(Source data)
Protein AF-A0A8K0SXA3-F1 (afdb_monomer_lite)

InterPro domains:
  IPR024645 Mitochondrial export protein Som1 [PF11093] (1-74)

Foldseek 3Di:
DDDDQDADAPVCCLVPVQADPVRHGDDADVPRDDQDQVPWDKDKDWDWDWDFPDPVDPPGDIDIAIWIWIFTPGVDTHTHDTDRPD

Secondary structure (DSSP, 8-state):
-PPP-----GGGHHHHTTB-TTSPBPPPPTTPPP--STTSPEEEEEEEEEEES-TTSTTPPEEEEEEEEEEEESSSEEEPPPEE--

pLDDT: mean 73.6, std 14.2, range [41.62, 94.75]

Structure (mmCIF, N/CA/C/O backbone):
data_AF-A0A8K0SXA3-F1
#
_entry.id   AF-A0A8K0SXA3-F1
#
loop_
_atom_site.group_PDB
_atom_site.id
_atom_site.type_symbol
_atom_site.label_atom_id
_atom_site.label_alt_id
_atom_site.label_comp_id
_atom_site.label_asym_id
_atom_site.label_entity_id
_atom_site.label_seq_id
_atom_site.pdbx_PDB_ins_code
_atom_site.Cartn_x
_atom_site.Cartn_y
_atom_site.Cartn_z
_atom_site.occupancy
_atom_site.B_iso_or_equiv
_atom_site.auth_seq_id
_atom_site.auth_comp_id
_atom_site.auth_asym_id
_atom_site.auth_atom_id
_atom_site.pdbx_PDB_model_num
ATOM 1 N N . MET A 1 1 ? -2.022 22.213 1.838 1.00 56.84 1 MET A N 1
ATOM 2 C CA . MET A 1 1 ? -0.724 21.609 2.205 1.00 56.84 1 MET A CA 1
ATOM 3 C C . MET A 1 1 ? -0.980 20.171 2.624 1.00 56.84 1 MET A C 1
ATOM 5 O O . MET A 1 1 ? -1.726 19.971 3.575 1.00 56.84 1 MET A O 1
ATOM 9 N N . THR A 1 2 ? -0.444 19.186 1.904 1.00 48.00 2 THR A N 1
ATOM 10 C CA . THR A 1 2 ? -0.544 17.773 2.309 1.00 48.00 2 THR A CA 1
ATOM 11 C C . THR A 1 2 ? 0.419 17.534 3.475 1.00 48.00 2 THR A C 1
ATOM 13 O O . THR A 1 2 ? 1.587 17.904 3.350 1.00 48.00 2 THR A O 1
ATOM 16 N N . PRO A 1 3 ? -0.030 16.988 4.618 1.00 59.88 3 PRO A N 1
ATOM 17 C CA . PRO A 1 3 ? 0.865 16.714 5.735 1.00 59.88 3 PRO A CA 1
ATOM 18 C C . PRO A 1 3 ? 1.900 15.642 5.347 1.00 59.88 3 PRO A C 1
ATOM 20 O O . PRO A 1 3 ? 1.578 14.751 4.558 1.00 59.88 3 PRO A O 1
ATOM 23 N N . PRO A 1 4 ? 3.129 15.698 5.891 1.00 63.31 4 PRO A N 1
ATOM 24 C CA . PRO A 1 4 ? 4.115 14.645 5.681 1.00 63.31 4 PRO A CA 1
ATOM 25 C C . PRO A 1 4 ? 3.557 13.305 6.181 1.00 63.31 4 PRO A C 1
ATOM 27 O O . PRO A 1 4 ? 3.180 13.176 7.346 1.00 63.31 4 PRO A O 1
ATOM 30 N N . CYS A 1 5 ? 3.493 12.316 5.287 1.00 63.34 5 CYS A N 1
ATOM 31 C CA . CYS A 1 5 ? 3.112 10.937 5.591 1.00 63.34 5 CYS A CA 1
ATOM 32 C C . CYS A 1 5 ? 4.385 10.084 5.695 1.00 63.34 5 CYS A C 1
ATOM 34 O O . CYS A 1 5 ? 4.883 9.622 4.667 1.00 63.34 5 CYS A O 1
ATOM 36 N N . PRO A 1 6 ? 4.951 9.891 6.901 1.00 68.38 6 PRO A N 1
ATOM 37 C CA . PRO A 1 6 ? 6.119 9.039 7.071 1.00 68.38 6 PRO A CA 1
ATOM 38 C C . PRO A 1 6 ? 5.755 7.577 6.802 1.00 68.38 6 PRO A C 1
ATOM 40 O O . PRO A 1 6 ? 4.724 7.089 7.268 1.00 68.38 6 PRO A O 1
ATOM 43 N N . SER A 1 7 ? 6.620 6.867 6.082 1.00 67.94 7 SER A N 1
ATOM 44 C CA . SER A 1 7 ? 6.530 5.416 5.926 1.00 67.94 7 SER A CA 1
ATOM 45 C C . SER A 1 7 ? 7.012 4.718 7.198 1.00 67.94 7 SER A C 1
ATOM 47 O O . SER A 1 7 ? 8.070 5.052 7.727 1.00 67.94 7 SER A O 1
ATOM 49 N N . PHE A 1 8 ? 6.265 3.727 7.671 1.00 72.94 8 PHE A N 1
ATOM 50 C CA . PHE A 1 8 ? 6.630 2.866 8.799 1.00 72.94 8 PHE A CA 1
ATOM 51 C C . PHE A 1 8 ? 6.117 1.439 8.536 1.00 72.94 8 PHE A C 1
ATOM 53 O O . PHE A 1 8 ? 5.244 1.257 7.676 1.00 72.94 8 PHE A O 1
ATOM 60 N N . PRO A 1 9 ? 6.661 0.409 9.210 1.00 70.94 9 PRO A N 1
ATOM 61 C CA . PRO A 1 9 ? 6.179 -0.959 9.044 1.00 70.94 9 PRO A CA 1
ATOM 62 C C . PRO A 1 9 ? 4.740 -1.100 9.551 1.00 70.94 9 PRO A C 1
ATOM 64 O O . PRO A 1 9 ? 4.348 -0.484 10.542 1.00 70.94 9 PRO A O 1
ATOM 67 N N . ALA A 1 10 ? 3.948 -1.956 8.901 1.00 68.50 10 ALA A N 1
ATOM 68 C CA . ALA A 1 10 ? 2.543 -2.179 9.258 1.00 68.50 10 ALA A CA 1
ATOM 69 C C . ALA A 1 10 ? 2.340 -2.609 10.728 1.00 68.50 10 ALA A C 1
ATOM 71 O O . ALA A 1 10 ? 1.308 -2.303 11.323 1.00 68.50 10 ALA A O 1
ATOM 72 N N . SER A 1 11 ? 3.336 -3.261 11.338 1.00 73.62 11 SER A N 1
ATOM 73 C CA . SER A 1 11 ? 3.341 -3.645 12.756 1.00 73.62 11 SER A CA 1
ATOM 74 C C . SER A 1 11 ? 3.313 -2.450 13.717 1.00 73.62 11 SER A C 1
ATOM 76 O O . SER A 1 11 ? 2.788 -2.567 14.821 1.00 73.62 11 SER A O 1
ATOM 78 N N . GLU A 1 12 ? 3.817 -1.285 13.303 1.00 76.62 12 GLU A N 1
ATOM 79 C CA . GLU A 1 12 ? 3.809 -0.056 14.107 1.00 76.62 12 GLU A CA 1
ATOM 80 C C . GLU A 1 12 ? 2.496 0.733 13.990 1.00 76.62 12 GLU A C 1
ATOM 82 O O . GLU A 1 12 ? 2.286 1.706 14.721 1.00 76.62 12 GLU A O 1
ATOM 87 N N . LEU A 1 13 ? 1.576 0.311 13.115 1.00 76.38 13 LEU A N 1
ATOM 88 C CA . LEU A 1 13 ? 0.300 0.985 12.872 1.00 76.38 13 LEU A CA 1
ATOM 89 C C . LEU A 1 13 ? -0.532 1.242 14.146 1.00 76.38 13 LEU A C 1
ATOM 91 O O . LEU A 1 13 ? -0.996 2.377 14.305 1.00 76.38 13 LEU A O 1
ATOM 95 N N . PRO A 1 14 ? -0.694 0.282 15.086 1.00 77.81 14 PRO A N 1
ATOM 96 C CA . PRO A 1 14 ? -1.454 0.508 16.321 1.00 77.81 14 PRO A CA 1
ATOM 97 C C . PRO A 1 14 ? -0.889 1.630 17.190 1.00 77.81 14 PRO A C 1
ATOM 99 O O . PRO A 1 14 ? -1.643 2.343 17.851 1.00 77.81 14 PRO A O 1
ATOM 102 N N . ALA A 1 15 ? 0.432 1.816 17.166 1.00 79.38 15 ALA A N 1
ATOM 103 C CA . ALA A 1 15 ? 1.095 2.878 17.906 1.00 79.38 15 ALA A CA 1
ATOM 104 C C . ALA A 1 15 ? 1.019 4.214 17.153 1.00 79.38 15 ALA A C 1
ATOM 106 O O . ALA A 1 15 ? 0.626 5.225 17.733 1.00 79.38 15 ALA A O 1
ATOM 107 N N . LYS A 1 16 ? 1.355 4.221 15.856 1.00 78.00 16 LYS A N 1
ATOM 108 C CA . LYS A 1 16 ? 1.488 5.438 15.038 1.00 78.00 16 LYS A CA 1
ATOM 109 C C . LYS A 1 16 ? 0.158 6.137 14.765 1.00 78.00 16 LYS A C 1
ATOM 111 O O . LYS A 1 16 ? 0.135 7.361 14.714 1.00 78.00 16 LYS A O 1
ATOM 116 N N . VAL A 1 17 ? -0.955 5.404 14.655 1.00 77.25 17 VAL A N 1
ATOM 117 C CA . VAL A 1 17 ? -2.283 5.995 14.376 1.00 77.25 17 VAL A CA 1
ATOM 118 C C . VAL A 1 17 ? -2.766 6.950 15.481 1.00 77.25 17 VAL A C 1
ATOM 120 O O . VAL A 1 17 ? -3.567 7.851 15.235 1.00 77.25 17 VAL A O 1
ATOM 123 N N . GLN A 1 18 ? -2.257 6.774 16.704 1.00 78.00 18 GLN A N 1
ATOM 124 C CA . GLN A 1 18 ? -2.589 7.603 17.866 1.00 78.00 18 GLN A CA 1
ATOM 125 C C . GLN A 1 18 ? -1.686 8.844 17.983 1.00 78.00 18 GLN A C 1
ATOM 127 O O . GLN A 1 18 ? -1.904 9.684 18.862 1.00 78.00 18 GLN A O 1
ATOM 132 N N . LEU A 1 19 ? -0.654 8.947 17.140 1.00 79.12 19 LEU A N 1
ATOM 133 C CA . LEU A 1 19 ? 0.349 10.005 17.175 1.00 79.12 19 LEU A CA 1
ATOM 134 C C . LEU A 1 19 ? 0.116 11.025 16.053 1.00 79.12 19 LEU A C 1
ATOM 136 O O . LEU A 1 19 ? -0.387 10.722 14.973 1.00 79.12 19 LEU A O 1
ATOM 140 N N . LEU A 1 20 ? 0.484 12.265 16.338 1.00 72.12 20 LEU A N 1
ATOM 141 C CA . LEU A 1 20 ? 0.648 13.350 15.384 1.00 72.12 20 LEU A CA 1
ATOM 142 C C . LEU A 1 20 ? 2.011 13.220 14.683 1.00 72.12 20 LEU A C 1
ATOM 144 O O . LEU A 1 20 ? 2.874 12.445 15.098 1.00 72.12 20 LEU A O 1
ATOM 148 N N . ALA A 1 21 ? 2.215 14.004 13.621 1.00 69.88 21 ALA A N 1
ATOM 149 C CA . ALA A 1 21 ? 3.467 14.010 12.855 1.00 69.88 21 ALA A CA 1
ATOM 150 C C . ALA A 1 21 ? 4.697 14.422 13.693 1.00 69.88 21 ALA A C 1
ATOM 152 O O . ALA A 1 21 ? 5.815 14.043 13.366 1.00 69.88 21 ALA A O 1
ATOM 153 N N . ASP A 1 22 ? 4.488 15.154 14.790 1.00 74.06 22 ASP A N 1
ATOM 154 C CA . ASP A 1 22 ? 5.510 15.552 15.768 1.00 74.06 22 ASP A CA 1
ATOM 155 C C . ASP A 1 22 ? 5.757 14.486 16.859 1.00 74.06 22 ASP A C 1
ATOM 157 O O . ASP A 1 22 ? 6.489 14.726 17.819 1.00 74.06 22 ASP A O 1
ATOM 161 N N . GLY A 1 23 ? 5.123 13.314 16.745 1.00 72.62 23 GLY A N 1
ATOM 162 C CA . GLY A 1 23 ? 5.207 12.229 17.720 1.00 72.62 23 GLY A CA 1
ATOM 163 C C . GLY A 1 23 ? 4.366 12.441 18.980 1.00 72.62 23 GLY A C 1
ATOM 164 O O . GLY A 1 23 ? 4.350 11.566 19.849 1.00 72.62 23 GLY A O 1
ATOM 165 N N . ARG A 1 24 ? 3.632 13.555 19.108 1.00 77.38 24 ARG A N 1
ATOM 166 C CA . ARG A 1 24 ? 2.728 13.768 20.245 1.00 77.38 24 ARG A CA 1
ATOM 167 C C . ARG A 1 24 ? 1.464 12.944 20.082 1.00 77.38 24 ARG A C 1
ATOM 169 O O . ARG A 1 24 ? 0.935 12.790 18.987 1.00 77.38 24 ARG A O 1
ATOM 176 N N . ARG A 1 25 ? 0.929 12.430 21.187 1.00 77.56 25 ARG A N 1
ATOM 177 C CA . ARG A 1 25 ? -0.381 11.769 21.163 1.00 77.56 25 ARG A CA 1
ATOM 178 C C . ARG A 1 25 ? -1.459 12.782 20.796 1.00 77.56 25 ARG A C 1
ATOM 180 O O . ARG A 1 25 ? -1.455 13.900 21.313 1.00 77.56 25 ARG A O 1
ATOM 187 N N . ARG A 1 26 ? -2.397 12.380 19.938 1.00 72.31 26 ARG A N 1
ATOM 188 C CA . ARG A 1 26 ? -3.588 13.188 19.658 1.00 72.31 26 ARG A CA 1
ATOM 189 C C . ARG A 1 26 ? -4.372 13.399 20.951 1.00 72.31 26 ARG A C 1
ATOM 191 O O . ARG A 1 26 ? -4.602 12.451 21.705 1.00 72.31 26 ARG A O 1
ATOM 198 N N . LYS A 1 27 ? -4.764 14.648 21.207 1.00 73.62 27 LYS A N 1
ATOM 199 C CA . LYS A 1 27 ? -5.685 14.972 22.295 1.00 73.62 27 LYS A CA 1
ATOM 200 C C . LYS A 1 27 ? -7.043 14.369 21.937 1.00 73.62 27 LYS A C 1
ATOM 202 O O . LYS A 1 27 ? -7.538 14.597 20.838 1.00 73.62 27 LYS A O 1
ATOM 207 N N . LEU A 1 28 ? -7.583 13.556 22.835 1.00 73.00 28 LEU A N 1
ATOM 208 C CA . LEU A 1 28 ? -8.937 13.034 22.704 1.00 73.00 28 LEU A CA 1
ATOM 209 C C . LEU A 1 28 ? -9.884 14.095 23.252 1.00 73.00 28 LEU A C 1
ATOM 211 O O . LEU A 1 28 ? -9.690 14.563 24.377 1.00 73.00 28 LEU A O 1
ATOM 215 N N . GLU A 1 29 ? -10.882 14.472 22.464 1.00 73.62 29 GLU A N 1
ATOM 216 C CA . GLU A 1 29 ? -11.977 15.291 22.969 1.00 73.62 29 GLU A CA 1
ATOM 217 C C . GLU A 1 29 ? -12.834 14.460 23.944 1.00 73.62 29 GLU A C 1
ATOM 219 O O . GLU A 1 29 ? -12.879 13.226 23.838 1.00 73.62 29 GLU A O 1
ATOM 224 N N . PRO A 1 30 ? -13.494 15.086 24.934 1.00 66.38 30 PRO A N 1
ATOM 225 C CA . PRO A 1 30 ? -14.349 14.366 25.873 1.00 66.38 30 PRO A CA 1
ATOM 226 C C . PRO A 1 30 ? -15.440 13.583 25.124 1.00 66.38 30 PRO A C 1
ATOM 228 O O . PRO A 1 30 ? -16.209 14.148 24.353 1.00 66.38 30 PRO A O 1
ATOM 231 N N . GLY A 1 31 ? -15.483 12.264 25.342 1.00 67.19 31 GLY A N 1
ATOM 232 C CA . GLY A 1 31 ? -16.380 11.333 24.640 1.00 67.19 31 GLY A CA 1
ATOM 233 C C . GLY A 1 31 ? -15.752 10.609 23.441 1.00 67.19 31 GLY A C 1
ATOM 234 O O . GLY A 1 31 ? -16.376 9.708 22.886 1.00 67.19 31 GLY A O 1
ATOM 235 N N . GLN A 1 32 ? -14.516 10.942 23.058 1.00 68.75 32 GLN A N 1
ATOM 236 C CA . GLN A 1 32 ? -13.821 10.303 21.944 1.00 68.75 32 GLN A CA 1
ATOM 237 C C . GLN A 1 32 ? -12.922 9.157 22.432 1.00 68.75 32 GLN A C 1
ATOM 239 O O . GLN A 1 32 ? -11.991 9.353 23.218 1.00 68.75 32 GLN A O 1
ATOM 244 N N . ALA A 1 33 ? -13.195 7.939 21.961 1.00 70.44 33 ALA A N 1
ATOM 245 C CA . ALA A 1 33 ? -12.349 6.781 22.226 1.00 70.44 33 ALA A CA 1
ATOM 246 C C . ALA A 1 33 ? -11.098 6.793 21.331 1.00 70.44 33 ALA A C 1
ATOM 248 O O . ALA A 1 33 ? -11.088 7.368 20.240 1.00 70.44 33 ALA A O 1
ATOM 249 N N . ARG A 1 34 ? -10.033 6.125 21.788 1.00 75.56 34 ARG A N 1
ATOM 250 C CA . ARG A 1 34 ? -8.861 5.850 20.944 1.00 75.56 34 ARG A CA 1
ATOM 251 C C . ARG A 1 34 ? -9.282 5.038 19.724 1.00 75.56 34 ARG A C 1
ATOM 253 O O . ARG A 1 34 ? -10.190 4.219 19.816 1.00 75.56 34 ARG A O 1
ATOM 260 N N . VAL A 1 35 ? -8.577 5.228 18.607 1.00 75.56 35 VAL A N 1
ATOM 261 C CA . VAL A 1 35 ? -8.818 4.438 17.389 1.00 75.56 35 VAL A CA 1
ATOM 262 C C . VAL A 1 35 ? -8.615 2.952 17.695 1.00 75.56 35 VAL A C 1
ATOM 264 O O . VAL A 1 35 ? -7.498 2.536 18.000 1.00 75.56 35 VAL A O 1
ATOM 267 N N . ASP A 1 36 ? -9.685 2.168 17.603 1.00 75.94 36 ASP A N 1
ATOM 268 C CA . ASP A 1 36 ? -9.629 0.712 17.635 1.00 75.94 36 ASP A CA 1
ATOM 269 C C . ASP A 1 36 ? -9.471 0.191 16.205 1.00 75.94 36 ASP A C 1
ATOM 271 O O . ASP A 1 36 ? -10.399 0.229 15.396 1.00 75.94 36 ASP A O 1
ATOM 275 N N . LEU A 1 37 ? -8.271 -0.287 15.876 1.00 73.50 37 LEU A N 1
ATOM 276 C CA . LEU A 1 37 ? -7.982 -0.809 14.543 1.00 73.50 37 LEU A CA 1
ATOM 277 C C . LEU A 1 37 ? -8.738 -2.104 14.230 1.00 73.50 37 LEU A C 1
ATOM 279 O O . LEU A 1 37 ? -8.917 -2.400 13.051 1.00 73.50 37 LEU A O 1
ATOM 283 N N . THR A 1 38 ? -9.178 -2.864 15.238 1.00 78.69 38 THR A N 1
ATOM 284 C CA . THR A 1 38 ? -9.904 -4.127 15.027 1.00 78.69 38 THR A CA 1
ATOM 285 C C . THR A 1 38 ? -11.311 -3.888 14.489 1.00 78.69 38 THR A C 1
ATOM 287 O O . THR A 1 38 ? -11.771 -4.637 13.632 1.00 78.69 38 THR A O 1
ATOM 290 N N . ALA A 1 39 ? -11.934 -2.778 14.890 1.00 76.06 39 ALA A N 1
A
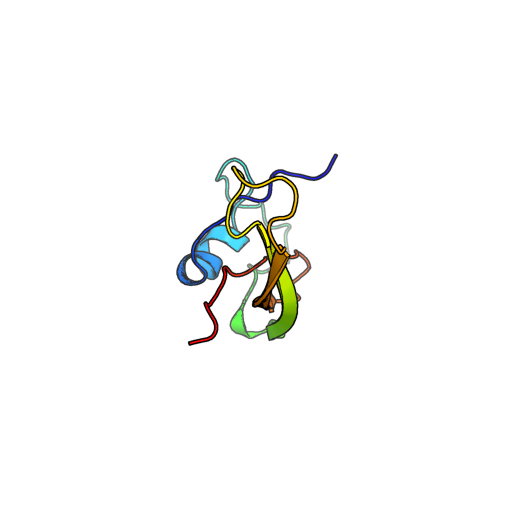TOM 291 C CA . ALA A 1 39 ? -13.229 -2.324 14.393 1.00 76.06 39 ALA A CA 1
ATOM 292 C C . ALA A 1 39 ? -13.168 -1.678 12.993 1.00 76.06 39 ALA A C 1
ATOM 294 O O . ALA A 1 39 ? -14.200 -1.323 12.426 1.00 76.06 39 ALA A O 1
ATOM 295 N N . CYS A 1 40 ? -11.972 -1.484 12.428 1.00 74.75 40 CYS A N 1
ATOM 296 C CA . CYS A 1 40 ? -11.796 -0.770 11.169 1.00 74.75 40 CYS A CA 1
ATOM 297 C C . CYS A 1 40 ? -11.684 -1.720 9.977 1.00 74.75 40 CYS A C 1
ATOM 299 O O . CYS A 1 40 ? -10.851 -2.626 9.980 1.00 74.75 40 CYS A O 1
ATOM 301 N N . GLU A 1 41 ? -12.448 -1.452 8.920 1.00 79.19 41 GLU A N 1
ATOM 302 C CA . GLU A 1 41 ? -12.427 -2.221 7.674 1.00 79.19 41 GLU A CA 1
ATOM 303 C C . GLU A 1 41 ? -11.033 -2.205 7.026 1.00 79.19 41 GLU A C 1
ATOM 305 O O . GLU A 1 41 ? -10.460 -1.134 6.797 1.00 79.19 41 GLU A O 1
ATOM 310 N N . LEU A 1 42 ? -10.493 -3.397 6.747 1.00 77.94 42 LEU A N 1
ATOM 311 C CA . LEU A 1 42 ? -9.247 -3.576 6.004 1.00 77.94 42 LEU A CA 1
ATOM 312 C C . LEU A 1 42 ? -9.562 -3.624 4.510 1.00 77.94 42 LEU A C 1
ATOM 314 O O . LEU A 1 42 ? -10.287 -4.497 4.042 1.00 77.94 42 LEU A O 1
ATOM 318 N N . LEU A 1 43 ? -8.992 -2.683 3.773 1.00 79.56 43 LEU A N 1
ATOM 319 C CA . LEU A 1 43 ? -9.158 -2.520 2.340 1.00 79.56 43 LEU A CA 1
ATOM 320 C C . LEU A 1 43 ? -7.828 -2.781 1.634 1.00 79.56 43 LEU A C 1
ATOM 322 O O . LEU A 1 43 ? -6.750 -2.601 2.208 1.00 79.56 43 LEU A O 1
ATOM 326 N N . ARG A 1 44 ? -7.919 -3.178 0.365 1.00 80.94 44 ARG A N 1
ATOM 327 C CA . ARG A 1 44 ? -6.766 -3.386 -0.512 1.00 80.94 44 ARG A CA 1
ATOM 328 C C . ARG A 1 44 ? -6.876 -2.523 -1.758 1.00 80.94 44 ARG A C 1
ATOM 330 O O . ARG A 1 44 ? -7.966 -2.345 -2.300 1.00 80.94 44 ARG A O 1
ATOM 337 N N . ILE A 1 45 ? -5.742 -2.019 -2.222 1.00 82.31 45 ILE A N 1
ATOM 338 C CA . ILE A 1 45 ? -5.600 -1.366 -3.520 1.00 82.31 45 ILE A CA 1
ATOM 339 C C . ILE A 1 45 ? -4.347 -1.902 -4.204 1.00 82.31 45 ILE A C 1
ATOM 341 O O . ILE A 1 45 ? -3.285 -1.987 -3.593 1.00 82.31 45 ILE A O 1
ATOM 345 N N . VAL A 1 46 ? -4.474 -2.262 -5.478 1.00 86.00 46 VAL A N 1
ATOM 346 C CA . VAL A 1 46 ? -3.326 -2.612 -6.315 1.00 86.00 46 VAL A CA 1
ATOM 347 C C . VAL A 1 46 ? -2.857 -1.340 -7.002 1.00 86.00 46 VAL A C 1
ATOM 349 O O . VAL A 1 46 ? -3.628 -0.675 -7.692 1.00 86.00 46 VAL A O 1
ATOM 352 N N . GLN A 1 47 ? -1.599 -0.988 -6.783 1.00 86.06 47 GLN A N 1
ATOM 353 C CA . GLN A 1 47 ? -0.907 0.074 -7.502 1.00 86.06 47 GLN A CA 1
ATOM 354 C C . GLN A 1 47 ? 0.208 -0.537 -8.347 1.00 86.06 47 GLN A C 1
ATOM 356 O O . GLN A 1 47 ? 0.543 -1.701 -8.171 1.00 86.06 47 GLN A O 1
ATOM 361 N N . TYR A 1 48 ? 0.788 0.232 -9.264 1.00 86.38 48 TYR A N 1
ATOM 362 C CA . TYR A 1 48 ? 1.927 -0.220 -10.057 1.00 86.38 48 TYR A CA 1
ATOM 363 C C . TYR A 1 48 ? 3.146 0.629 -9.732 1.00 86.38 48 TYR A C 1
ATOM 365 O O . TYR A 1 48 ? 3.068 1.858 -9.710 1.00 86.38 48 TYR A O 1
ATOM 373 N N . ARG A 1 49 ? 4.269 -0.039 -9.476 1.00 84.50 49 ARG A N 1
ATOM 374 C CA . ARG A 1 49 ? 5.586 0.582 -9.364 1.00 84.50 49 ARG A CA 1
ATOM 375 C C . ARG A 1 49 ? 6.340 0.301 -10.652 1.00 84.50 49 ARG A C 1
ATOM 377 O O . ARG A 1 49 ? 6.550 -0.859 -10.986 1.00 84.50 49 ARG A O 1
ATOM 384 N N . CYS A 1 50 ? 6.710 1.354 -11.366 1.00 92.06 50 CYS A N 1
ATOM 385 C CA . CYS A 1 50 ? 7.416 1.245 -12.634 1.00 92.06 50 CYS A CA 1
ATOM 386 C C . CYS A 1 50 ? 8.869 1.682 -12.470 1.00 92.06 50 CYS A C 1
ATOM 388 O O . CYS A 1 50 ? 9.138 2.723 -11.870 1.00 92.06 50 CYS A O 1
ATOM 390 N N . GLU A 1 51 ? 9.783 0.889 -13.014 1.00 92.50 51 GLU A N 1
ATOM 391 C CA . GLU A 1 51 ? 11.221 1.139 -12.990 1.00 92.50 51 GLU A CA 1
ATOM 392 C C . GLU A 1 51 ? 11.786 1.017 -14.409 1.00 92.50 51 GLU A C 1
ATOM 394 O O . GLU A 1 51 ? 11.319 0.208 -15.213 1.00 92.50 51 GLU A O 1
ATOM 399 N N . VAL A 1 52 ? 12.773 1.854 -14.730 1.00 94.75 52 VAL A N 1
ATOM 400 C CA . VAL A 1 52 ? 13.558 1.725 -15.965 1.00 94.75 52 VAL A CA 1
ATOM 401 C C . VAL A 1 52 ? 14.620 0.661 -15.708 1.00 94.75 52 VAL A C 1
ATOM 403 O O . VAL A 1 52 ? 15.396 0.819 -14.766 1.00 94.75 52 VAL A O 1
ATOM 406 N N . LEU A 1 53 ? 14.655 -0.412 -16.506 1.00 90.94 53 LEU A N 1
ATOM 407 C CA . LEU A 1 53 ? 15.537 -1.559 -16.231 1.00 90.94 53 LEU A CA 1
ATOM 408 C C . LEU A 1 53 ? 17.024 -1.201 -16.284 1.00 90.94 53 LEU A C 1
ATOM 410 O O . LEU A 1 53 ? 17.810 -1.678 -15.471 1.00 90.94 53 LEU A O 1
ATOM 414 N N . ASP A 1 54 ? 17.392 -0.346 -17.231 1.00 91.56 54 ASP A N 1
ATOM 415 C CA . ASP A 1 54 ? 18.748 0.173 -17.385 1.00 91.56 54 ASP A CA 1
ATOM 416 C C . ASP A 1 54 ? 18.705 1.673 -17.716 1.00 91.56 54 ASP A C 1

● Exercise description
Leave out every line above except those from the line with "ATOM 2 C CA" up to and including the line with "ATOM 16 N N", and copy those exactly.

● Output
ATOM 2 C CA . MET A 1 1 ? -0.724 21.609 2.205 1.00 56.84 1 MET A CA 1
ATOM 3 C C . MET A 1 1 ? -0.980 20.171 2.624 1.00 56.84 1 MET A C 1
ATOM 5 O O . MET A 1 1 ? -1.726 19.971 3.575 1.00 56.84 1 MET A O 1
ATOM 9 N N . THR A 1 2 ? -0.444 19.186 1.904 1.00 48.00 2 THR A N 1
ATOM 10 C CA . THR A 1 2 ? -0.544 17.773 2.309 1.00 48.00 2 THR A CA 1
ATOM 11 C C . THR A 1 2 ? 0.419 17.534 3.475 1.00 48.00 2 THR A C 1
ATOM 13 O O . THR A 1 2 ? 1.587 17.904 3.350 1.00 48.00 2 THR A O 1
ATOM 16 N N . PRO A 1 3 ? -0.030 16.988 4.618 1.00 59.88 3 PRO A N 1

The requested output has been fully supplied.